Only certain lines below are wanted: those starting at the line containing "ATOM 15 N N" and ending at the line containing "ATOM 19 O O", both included, each retyped exactly.

-- Data under study follows --

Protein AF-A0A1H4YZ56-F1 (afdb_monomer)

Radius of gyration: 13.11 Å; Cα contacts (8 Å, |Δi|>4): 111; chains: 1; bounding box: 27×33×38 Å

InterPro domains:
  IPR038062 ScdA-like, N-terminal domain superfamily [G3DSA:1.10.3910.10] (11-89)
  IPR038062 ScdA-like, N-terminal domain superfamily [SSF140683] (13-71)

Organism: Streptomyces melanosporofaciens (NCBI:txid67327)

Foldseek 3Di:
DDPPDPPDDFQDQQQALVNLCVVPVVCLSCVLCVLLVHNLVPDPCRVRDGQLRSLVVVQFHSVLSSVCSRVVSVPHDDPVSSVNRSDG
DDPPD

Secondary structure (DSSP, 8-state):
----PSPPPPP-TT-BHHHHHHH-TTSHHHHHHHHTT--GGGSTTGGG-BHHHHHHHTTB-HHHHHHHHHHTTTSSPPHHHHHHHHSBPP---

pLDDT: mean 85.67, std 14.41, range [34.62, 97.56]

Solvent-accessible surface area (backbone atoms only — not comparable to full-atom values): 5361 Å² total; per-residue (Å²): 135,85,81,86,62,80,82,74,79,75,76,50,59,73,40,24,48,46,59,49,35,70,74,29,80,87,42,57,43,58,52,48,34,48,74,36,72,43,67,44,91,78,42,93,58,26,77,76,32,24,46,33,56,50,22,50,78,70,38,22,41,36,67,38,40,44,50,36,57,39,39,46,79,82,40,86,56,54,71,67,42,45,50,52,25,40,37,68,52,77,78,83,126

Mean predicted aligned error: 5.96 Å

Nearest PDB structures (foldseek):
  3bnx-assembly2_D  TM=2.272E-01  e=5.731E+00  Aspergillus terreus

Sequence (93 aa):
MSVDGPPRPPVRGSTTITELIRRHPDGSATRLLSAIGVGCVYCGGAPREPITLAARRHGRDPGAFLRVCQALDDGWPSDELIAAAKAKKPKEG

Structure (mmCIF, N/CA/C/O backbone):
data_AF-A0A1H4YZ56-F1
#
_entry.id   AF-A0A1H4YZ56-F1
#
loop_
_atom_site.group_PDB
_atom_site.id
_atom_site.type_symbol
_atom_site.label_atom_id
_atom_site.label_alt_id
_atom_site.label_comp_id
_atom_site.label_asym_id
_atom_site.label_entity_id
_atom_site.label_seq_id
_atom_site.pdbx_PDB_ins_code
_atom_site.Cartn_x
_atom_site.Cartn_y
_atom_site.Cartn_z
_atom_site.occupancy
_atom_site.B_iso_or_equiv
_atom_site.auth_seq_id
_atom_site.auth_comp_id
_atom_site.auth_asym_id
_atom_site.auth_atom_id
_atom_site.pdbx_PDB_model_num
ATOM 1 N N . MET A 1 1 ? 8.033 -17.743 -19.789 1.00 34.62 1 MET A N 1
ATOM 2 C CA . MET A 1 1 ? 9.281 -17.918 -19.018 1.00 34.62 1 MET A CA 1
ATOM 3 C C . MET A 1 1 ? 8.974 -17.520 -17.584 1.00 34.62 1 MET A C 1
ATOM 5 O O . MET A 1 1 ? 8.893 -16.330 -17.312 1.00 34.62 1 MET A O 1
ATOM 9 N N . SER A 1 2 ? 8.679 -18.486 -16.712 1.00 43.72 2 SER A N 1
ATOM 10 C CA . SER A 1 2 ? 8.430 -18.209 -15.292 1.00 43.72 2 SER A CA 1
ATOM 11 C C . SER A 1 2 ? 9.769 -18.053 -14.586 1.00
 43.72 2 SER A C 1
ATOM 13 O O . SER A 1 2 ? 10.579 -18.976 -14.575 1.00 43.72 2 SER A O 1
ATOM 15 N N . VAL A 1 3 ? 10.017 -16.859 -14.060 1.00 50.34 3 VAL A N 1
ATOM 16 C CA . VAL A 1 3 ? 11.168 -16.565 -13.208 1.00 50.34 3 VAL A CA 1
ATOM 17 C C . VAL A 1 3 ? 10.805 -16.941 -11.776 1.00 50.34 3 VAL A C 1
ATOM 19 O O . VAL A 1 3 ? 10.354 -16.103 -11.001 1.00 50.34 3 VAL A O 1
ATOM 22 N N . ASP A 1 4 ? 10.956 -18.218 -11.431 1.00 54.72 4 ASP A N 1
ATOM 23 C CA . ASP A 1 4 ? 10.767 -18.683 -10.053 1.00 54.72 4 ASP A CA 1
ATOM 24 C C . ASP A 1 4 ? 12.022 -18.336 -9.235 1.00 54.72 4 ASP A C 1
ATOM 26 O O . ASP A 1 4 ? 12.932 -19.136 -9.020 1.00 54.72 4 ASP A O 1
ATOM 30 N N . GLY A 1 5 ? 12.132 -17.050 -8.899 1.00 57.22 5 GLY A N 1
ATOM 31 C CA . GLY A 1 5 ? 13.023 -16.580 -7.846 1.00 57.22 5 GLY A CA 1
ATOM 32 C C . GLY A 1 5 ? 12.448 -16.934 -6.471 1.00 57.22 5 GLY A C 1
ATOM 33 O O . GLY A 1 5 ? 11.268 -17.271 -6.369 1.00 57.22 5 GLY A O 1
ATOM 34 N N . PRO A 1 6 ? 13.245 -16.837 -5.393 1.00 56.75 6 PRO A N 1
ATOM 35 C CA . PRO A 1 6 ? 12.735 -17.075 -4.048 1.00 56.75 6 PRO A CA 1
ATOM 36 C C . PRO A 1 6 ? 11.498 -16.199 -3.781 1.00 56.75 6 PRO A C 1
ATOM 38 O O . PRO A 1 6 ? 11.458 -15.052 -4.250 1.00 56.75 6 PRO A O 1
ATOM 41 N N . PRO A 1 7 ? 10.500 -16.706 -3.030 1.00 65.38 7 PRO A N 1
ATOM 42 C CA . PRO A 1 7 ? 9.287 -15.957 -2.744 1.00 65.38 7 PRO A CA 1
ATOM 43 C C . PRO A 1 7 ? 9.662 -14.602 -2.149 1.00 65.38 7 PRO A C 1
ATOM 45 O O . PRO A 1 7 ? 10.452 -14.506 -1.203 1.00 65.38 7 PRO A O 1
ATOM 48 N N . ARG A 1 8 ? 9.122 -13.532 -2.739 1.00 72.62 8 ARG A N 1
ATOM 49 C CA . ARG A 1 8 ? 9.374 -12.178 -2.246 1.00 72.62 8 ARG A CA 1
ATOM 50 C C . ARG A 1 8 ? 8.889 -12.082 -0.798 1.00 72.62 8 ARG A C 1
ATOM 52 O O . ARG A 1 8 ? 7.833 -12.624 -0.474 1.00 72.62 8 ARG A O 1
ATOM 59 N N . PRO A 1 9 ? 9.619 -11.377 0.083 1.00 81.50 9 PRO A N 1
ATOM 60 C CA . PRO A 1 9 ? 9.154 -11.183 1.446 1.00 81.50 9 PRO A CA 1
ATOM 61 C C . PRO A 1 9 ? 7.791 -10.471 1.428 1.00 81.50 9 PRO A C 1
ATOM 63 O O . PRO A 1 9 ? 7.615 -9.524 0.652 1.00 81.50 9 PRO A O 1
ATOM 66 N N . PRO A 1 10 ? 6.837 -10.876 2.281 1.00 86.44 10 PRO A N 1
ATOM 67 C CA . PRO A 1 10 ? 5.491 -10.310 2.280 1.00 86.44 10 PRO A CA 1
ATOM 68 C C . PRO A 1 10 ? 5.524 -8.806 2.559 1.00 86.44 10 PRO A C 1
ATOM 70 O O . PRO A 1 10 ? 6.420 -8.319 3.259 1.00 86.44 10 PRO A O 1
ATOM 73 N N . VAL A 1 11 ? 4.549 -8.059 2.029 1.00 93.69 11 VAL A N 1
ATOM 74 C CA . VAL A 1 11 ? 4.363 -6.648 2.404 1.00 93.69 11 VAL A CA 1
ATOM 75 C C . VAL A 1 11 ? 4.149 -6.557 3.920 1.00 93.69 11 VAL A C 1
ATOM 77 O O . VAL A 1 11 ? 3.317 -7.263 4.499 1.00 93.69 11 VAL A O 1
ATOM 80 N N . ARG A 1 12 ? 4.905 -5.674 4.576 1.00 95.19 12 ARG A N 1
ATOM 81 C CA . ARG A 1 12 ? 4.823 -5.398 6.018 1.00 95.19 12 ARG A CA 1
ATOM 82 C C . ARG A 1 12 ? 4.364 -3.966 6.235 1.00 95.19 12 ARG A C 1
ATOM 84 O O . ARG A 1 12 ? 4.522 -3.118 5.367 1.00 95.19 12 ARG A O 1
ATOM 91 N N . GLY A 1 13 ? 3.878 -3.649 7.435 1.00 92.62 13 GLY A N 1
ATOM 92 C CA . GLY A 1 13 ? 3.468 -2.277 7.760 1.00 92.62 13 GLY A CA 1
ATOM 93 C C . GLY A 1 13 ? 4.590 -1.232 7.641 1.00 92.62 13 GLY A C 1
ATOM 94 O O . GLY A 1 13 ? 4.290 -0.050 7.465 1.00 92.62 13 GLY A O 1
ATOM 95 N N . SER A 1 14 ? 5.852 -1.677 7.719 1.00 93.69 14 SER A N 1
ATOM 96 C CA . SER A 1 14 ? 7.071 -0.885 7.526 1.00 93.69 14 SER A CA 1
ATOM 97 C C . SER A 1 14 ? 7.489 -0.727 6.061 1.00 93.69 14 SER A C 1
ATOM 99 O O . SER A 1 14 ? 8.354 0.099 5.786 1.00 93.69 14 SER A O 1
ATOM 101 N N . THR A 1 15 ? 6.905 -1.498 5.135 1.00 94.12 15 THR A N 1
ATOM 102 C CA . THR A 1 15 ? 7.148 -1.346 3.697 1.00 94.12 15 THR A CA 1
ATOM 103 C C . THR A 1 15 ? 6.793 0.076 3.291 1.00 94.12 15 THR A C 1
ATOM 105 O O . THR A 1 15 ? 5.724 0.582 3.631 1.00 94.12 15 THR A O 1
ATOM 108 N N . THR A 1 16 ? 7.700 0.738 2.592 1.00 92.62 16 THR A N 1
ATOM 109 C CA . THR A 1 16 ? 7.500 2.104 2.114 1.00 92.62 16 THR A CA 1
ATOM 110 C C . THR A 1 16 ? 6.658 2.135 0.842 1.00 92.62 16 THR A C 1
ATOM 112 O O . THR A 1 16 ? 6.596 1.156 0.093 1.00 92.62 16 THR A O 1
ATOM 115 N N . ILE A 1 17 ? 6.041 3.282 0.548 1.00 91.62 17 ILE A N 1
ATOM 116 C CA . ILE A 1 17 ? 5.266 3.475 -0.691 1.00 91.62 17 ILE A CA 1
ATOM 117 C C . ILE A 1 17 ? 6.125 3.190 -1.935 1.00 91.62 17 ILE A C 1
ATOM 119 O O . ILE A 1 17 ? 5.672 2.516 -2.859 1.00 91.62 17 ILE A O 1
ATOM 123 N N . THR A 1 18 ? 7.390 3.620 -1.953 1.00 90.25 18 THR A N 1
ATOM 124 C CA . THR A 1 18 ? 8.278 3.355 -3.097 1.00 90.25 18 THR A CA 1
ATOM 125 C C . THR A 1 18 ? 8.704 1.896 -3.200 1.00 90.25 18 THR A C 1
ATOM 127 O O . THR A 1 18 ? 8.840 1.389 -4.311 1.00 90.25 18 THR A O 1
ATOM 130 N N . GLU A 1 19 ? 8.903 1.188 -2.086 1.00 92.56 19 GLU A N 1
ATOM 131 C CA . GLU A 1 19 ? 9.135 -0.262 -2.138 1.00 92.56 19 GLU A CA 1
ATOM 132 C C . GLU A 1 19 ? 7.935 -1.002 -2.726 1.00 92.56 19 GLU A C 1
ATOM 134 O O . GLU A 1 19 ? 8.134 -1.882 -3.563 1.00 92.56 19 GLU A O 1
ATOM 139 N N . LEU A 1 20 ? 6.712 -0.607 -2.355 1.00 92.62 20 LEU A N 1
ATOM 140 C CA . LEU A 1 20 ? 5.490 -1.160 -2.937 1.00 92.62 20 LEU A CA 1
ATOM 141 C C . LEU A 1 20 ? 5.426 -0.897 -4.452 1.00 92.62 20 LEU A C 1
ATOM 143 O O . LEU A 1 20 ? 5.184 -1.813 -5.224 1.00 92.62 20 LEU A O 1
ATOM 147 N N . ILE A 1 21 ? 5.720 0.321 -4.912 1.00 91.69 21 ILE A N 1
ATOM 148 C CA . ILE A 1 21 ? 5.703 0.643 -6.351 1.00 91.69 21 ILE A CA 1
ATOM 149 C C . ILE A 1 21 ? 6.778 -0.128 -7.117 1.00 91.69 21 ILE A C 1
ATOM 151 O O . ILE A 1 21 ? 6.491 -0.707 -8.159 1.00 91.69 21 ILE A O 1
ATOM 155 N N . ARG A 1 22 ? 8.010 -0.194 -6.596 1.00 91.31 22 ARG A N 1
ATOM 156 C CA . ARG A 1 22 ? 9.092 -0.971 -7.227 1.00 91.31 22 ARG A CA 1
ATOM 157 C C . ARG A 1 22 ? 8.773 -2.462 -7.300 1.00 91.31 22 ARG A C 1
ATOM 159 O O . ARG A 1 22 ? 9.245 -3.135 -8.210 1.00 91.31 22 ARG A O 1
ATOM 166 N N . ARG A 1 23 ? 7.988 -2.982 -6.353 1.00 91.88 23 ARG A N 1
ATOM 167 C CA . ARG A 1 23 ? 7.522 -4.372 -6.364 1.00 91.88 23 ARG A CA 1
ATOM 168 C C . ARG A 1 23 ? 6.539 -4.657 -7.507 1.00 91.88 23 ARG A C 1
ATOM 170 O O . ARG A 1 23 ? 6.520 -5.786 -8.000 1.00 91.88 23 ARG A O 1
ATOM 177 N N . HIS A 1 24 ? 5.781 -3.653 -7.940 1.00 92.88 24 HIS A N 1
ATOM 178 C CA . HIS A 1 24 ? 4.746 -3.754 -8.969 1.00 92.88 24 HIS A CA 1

-- Data under study concluded --

# Output for this task:
ATOM 15 N N . VAL A 1 3 ? 10.017 -16.859 -14.060 1.00 50.34 3 VAL A N 1
ATOM 16 C CA . VAL A 1 3 ? 11.168 -16.565 -13.208 1.00 50.34 3 VAL A CA 1
ATOM 17 C C . VAL A 1 3 ? 10.805 -16.941 -11.776 1.00 50.34 3 VAL A C 1
ATOM 19 O O . VAL A 1 3 ? 10.354 -16.103 -11.001 1.00 50.34 3 VAL A O 1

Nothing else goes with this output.